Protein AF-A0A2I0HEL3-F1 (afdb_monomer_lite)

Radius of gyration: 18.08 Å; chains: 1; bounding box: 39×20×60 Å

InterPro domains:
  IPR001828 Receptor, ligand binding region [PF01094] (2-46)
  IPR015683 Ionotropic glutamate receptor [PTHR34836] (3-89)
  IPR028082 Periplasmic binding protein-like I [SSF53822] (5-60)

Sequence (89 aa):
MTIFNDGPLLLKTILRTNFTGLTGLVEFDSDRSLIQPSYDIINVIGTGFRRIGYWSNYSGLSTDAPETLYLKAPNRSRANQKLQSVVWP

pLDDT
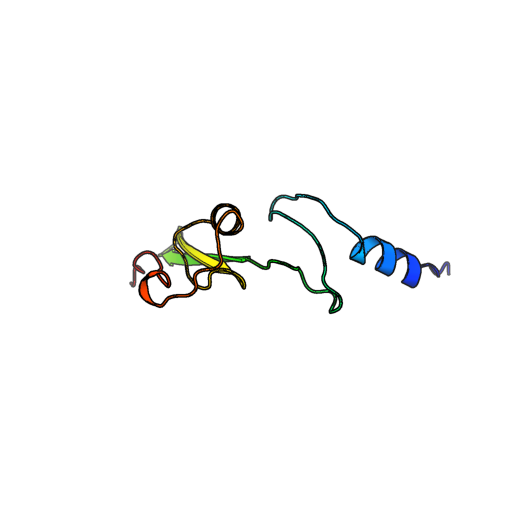: mean 93.58, std 4.72, range [62.06, 98.06]

Secondary structure (DSSP, 8-state):
------HHHHHHHHHT--EEETTEEE-B-TTSSBSS-EEEEEEEETTEEEEEEEEETTTEEESS-HHHHTTS-----GGG---PPPPP-

Organism: Punica granatum (NCBI:txid22663)

Foldseek 3Di:
DDDDPCVVVVVVVQQCDFDQDPQGTAHADPVRHGPKDKDFDWAADDPRIDTFFMAIPQAGTANDDSVVPVVDHGDNDPVRRDTHDHDDD

Structure (mmCIF, N/CA/C/O backbone):
data_AF-A0A2I0HEL3-F1
#
_entry.id   AF-A0A2I0HEL3-F1
#
loop_
_atom_site.group_PDB
_atom_site.id
_atom_site.type_symbol
_atom_site.label_atom_id
_atom_site.label_alt_id
_atom_site.label_comp_id
_atom_site.label_asym_id
_atom_site.label_entity_id
_atom_site.label_seq_id
_atom_site.pdbx_PDB_ins_code
_atom_site.Cartn_x
_atom_site.Cartn_y
_atom_site.Cartn_z
_atom_site.occupancy
_atom_site.B_iso_or_equiv
_atom_site.auth_seq_id
_atom_site.auth_comp_id
_atom_site.auth_asym_id
_atom_site.auth_atom_id
_atom_site.pdbx_PDB_model_num
ATOM 1 N N . MET A 1 1 ? 3.274 -0.264 -41.244 1.00 62.06 1 MET A N 1
ATOM 2 C CA . MET A 1 1 ? 3.086 -0.593 -39.816 1.00 62.06 1 MET A CA 1
ATOM 3 C C . MET A 1 1 ? 4.378 -0.237 -39.103 1.00 62.06 1 MET A C 1
ATOM 5 O O . MET A 1 1 ? 5.416 -0.742 -39.504 1.00 62.06 1 MET A O 1
ATOM 9 N N . THR A 1 2 ? 4.349 0.692 -38.151 1.00 83.12 2 THR A N 1
ATOM 10 C CA . THR A 1 2 ? 5.521 1.061 -37.345 1.00 83.12 2 THR A CA 1
ATOM 11 C C . THR A 1 2 ? 5.504 0.233 -36.064 1.00 83.12 2 THR A C 1
ATOM 13 O O . THR A 1 2 ? 4.490 0.186 -35.372 1.00 83.12 2 THR A O 1
ATOM 16 N N . ILE A 1 3 ? 6.600 -0.468 -35.780 1.00 85.50 3 ILE A N 1
ATOM 17 C CA . ILE A 1 3 ? 6.758 -1.294 -34.578 1.00 85.50 3 ILE A CA 1
ATOM 18 C C . ILE A 1 3 ? 7.804 -0.621 -33.696 1.00 85.50 3 ILE A C 1
ATOM 20 O O . ILE A 1 3 ? 8.861 -0.212 -34.177 1.00 85.50 3 ILE A O 1
ATOM 24 N N . PHE A 1 4 ? 7.496 
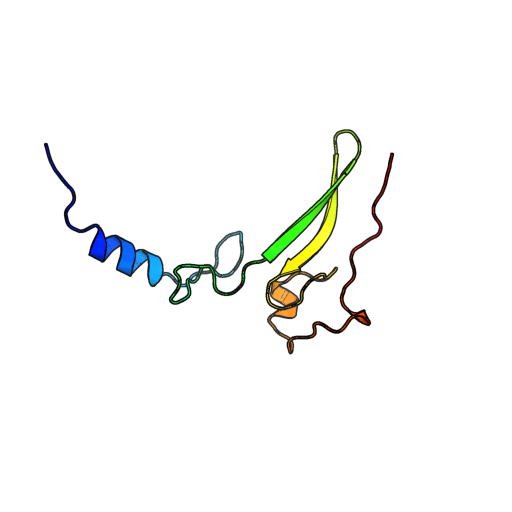-0.482 -32.411 1.00 90.88 4 PHE A N 1
ATOM 25 C CA . PHE A 1 4 ? 8.447 -0.003 -31.418 1.00 90.88 4 PHE A CA 1
ATOM 26 C C . PHE A 1 4 ? 9.370 -1.153 -30.995 1.00 90.88 4 PHE A C 1
ATOM 28 O O . PHE A 1 4 ? 8.925 -2.096 -30.343 1.00 90.88 4 PHE A O 1
ATOM 35 N N . ASN A 1 5 ? 10.649 -1.071 -31.367 1.00 93.56 5 ASN A N 1
ATOM 36 C CA . ASN A 1 5 ? 11.635 -2.129 -31.109 1.00 93.56 5 ASN A CA 1
ATOM 37 C C . ASN A 1 5 ? 12.397 -1.955 -29.783 1.00 93.56 5 ASN A C 1
ATOM 39 O O . ASN A 1 5 ? 13.080 -2.878 -29.346 1.00 93.56 5 ASN A O 1
ATOM 43 N N . ASP A 1 6 ? 12.231 -0.822 -29.094 1.00 96.44 6 ASP A N 1
ATOM 44 C CA . ASP A 1 6 ? 12.945 -0.520 -27.844 1.00 96.44 6 ASP A CA 1
ATOM 45 C C . ASP A 1 6 ? 12.201 -1.012 -26.589 1.00 96.44 6 ASP A C 1
ATOM 47 O O . ASP A 1 6 ? 12.454 -0.550 -25.476 1.00 96.44 6 ASP A O 1
ATOM 51 N N . GLY A 1 7 ? 11.296 -1.986 -26.732 1.00 96.38 7 GLY A N 1
ATOM 52 C CA . GLY A 1 7 ? 10.584 -2.618 -25.614 1.00 96.38 7 GLY A CA 1
ATOM 53 C C . GLY A 1 7 ? 11.506 -3.085 -24.474 1.00 96.38 7 GLY A C 1
ATOM 54 O O . GLY A 1 7 ? 11.238 -2.756 -23.316 1.00 96.38 7 GLY A O 1
ATOM 55 N N . PRO A 1 8 ? 12.627 -3.780 -24.759 1.00 96.38 8 PRO A N 1
ATOM 56 C CA . PRO A 1 8 ? 13.589 -4.171 -23.728 1.00 96.38 8 PRO A CA 1
ATOM 57 C C . PRO A 1 8 ? 14.225 -2.981 -22.995 1.00 96.38 8 PRO A C 1
ATOM 59 O O . PRO A 1 8 ? 14.443 -3.049 -21.783 1.00 96.38 8 PRO A O 1
ATOM 62 N N . LEU A 1 9 ? 14.506 -1.883 -23.705 1.00 97.19 9 LEU A N 1
ATOM 63 C CA . LEU A 1 9 ? 15.050 -0.664 -23.105 1.00 97.19 9 LEU A CA 1
ATOM 64 C C . LEU A 1 9 ? 14.002 0.022 -22.225 1.00 97.19 9 LEU A C 1
ATOM 66 O O . LEU A 1 9 ? 14.314 0.397 -21.098 1.00 97.19 9 LEU A O 1
ATOM 70 N N . LEU A 1 10 ? 12.759 0.130 -22.698 1.00 96.88 10 LEU A N 1
ATOM 71 C CA . LEU A 1 10 ? 11.652 0.688 -21.924 1.00 96.88 10 LEU A CA 1
ATOM 72 C C . LEU A 1 10 ? 11.417 -0.104 -20.634 1.00 96.88 10 LEU A C 1
ATOM 74 O O . LEU A 1 10 ? 11.346 0.490 -19.561 1.00 96.88 10 LEU A O 1
ATOM 78 N N . LEU A 1 11 ? 11.373 -1.438 -20.716 1.00 96.25 11 LEU A N 1
ATOM 79 C CA . LEU A 1 11 ? 11.252 -2.305 -19.544 1.00 96.25 11 LEU A CA 1
ATOM 80 C C . LEU A 1 11 ? 12.395 -2.062 -18.552 1.00 96.25 11 LEU A C 1
ATOM 82 O O . LEU A 1 11 ? 12.153 -1.904 -17.360 1.00 96.25 11 LEU A O 1
ATOM 86 N N . LYS A 1 12 ? 13.640 -1.992 -19.036 1.00 96.56 12 LYS A N 1
ATOM 87 C CA . LYS A 1 12 ? 14.809 -1.701 -18.196 1.00 96.56 12 LYS A CA 1
ATOM 88 C C . LYS A 1 12 ? 14.706 -0.333 -17.518 1.00 96.56 12 LYS A C 1
ATOM 90 O O . LYS A 1 12 ? 15.127 -0.205 -16.374 1.00 96.56 12 LYS A O 1
ATOM 95 N N . THR A 1 13 ? 14.170 0.674 -18.203 1.00 96.56 13 THR A N 1
ATOM 96 C CA . THR A 1 13 ? 13.941 2.007 -17.633 1.00 96.56 13 THR A CA 1
ATOM 97 C C . THR A 1 13 ? 12.860 1.971 -16.555 1.00 96.56 13 THR A C 1
ATOM 99 O O . THR A 1 13 ? 13.081 2.515 -15.478 1.00 96.56 13 THR A O 1
ATOM 102 N N . ILE A 1 14 ? 11.742 1.277 -16.798 1.00 96.25 14 ILE A N 1
ATOM 103 C CA . ILE A 1 14 ? 10.654 1.106 -15.820 1.00 96.25 14 ILE A CA 1
ATOM 104 C C . ILE A 1 14 ? 11.155 0.373 -14.571 1.00 96.25 14 ILE A C 1
ATOM 106 O O . ILE A 1 14 ? 10.940 0.836 -13.463 1.00 96.25 14 ILE A O 1
ATOM 110 N N . LEU A 1 15 ? 11.890 -0.730 -14.722 1.00 97.00 15 LEU A N 1
ATOM 111 C CA . LEU A 1 15 ? 12.405 -1.491 -13.574 1.00 97.00 15 LEU A CA 1
ATOM 112 C C . LEU A 1 15 ? 13.470 -0.735 -12.763 1.00 97.00 15 LEU A C 1
ATOM 114 O O . LEU A 1 15 ? 13.803 -1.149 -11.660 1.00 97.00 15 LEU A O 1
ATOM 118 N N . ARG A 1 16 ? 14.016 0.363 -13.298 1.00 96.12 16 ARG A N 1
ATOM 119 C CA . ARG A 1 16 ? 14.977 1.240 -12.613 1.00 96.12 16 ARG A CA 1
ATOM 120 C C . ARG A 1 16 ? 14.329 2.474 -11.987 1.00 96.12 16 ARG A C 1
ATOM 122 O O . ARG A 1 16 ? 15.053 3.324 -11.472 1.00 96.12 16 ARG A O 1
ATOM 129 N N . THR A 1 17 ? 13.006 2.625 -12.065 1.00 95.00 17 THR A N 1
ATOM 130 C CA . THR A 1 17 ? 12.332 3.759 -11.428 1.00 95.00 17 THR A CA 1
ATOM 131 C C . THR A 1 17 ? 12.480 3.677 -9.916 1.00 95.00 17 THR A C 1
ATOM 133 O O . THR A 1 17 ? 12.249 2.623 -9.330 1.00 95.00 17 THR A O 1
ATOM 136 N N . ASN A 1 18 ? 12.813 4.808 -9.304 1.00 95.75 18 ASN A N 1
ATOM 137 C CA . ASN A 1 18 ? 12.836 4.990 -7.862 1.00 95.75 18 ASN A CA 1
ATOM 138 C C . ASN A 1 18 ? 12.279 6.389 -7.579 1.00 95.75 18 ASN A C 1
ATOM 140 O O . ASN A 1 18 ? 12.931 7.396 -7.868 1.00 95.75 18 ASN A O 1
ATOM 144 N N . PHE A 1 19 ? 11.023 6.452 -7.138 1.00 94.44 19 PHE A N 1
ATOM 145 C CA . PHE A 1 19 ? 10.350 7.706 -6.804 1.00 94.44 19 PHE A CA 1
ATOM 146 C C . PHE A 1 19 ? 9.236 7.484 -5.778 1.00 94.44 19 PHE A C 1
ATOM 148 O O . PHE A 1 19 ? 8.717 6.379 -5.631 1.00 94.44 19 PHE A O 1
ATOM 155 N N . THR A 1 20 ? 8.828 8.555 -5.100 1.00 92.19 20 THR A N 1
ATOM 156 C CA . THR A 1 20 ? 7.670 8.539 -4.197 1.00 92.19 20 THR A CA 1
ATOM 157 C C . THR A 1 20 ? 6.421 8.991 -4.947 1.00 92.19 20 THR A C 1
ATOM 159 O O . THR A 1 20 ? 6.362 10.121 -5.433 1.00 92.19 20 THR A O 1
ATOM 162 N N . GLY A 1 21 ? 5
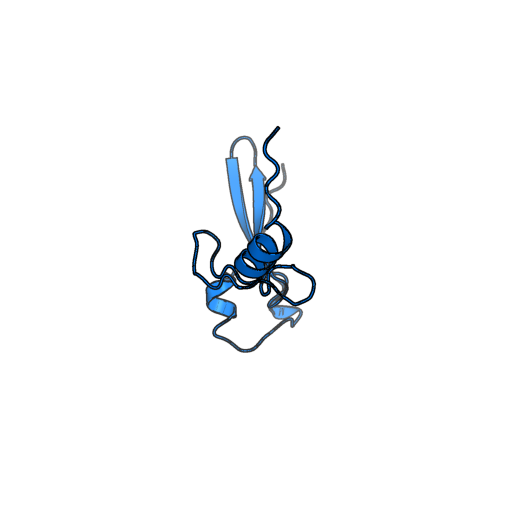.423 8.113 -5.045 1.00 91.25 21 GLY A N 1
ATOM 163 C CA . GLY A 1 21 ? 4.102 8.401 -5.605 1.00 91.25 21 GLY A CA 1
ATOM 164 C C . GLY A 1 21 ? 3.012 8.485 -4.532 1.00 91.25 21 GLY A C 1
ATOM 165 O O . GLY A 1 21 ? 3.288 8.538 -3.336 1.00 91.25 21 GLY A O 1
ATOM 166 N N . LEU A 1 22 ? 1.745 8.448 -4.962 1.00 90.00 22 LEU A N 1
ATOM 167 C CA . LEU A 1 22 ? 0.587 8.445 -4.051 1.00 90.00 22 LEU A CA 1
ATOM 168 C C . LEU A 1 22 ? 0.519 7.193 -3.162 1.00 90.00 22 LEU A C 1
ATOM 170 O O . LEU A 1 22 ? -0.069 7.237 -2.089 1.00 90.00 22 LEU A O 1
ATOM 174 N N . THR A 1 23 ? 1.117 6.090 -3.610 1.00 87.06 23 THR A N 1
ATOM 175 C CA . THR A 1 23 ? 1.157 4.800 -2.907 1.00 87.06 23 THR A CA 1
ATOM 176 C C . THR A 1 23 ? 2.469 4.586 -2.146 1.00 87.06 23 THR A C 1
ATOM 178 O O . THR A 1 23 ? 2.817 3.452 -1.836 1.00 87.06 23 THR A O 1
ATOM 181 N N . GLY A 1 24 ? 3.240 5.650 -1.900 1.00 87.75 24 GLY A N 1
ATOM 182 C CA . GLY A 1 24 ? 4.568 5.558 -1.296 1.00 87.75 24 GLY A CA 1
ATOM 183 C C . GLY A 1 24 ? 5.673 5.287 -2.320 1.00 87.75 24 GLY A C 1
ATOM 184 O O . GLY A 1 24 ? 5.597 5.737 -3.465 1.00 87.75 24 GLY A O 1
ATOM 185 N N . LEU A 1 25 ? 6.734 4.605 -1.883 1.00 90.12 25 LEU A N 1
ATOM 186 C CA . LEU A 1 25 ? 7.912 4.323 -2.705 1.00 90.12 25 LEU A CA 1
=======
Please set down, exactly and with no pictures, the lines in the entries above starting at the one holding "ATOM 159 O O" and ending at the one holding "ATOM 178 O O", ends included.

ATOM 159 O O . THR A 1 20 ? 6.362 10.121 -5.433 1.00 92.19 20 THR A O 1
ATOM 162 N N . GLY A 1 21 ? 5
.423 8.113 -5.045 1.00 91.25 21 GLY A N 1
ATOM 163 C CA . GLY A 1 21 ? 4.102 8.401 -5.605 1.00 91.25 21 GLY A CA 1
ATOM 164 C C . GLY A 1 21 ? 3.012 8.485 -4.532 1.00 91.25 21 GLY A C 1
ATOM 165 O O . GLY A 1 21 ? 3.288 8.538 -3.336 1.00 91.25 21 GLY A O 1
ATOM 166 N N . LEU A 1 22 ? 1.745 8.448 -4.962 1.00 90.00 22 LEU A N 1
ATOM 167 C CA . LEU A 1 22 ? 0.587 8.445 -4.051 1.00 90.00 22 LEU A CA 1
ATOM 168 C C . LEU A 1 22 ? 0.519 7.193 -3.162 1.00 90.00 22 LEU A C 1
ATOM 170 O O . LEU A 1 22 ? -0.069 7.237 -2.089 1.00 90.00 22 LEU A O 1
ATOM 174 N N . THR A 1 23 ? 1.117 6.090 -3.610 1.00 87.06 23 THR A N 1
ATOM 175 C CA . THR A 1 23 ? 1.157 4.800 -2.907 1.00 87.06 23 THR A CA 1
ATOM 176 C C . THR A 1 23 ? 2.469 4.586 -2.146 1.00 87.06 23 THR A C 1
ATOM 178 O O . THR A 1 23 ? 2.817 3.452 -1.836 1.00 87.06 23 THR A O 1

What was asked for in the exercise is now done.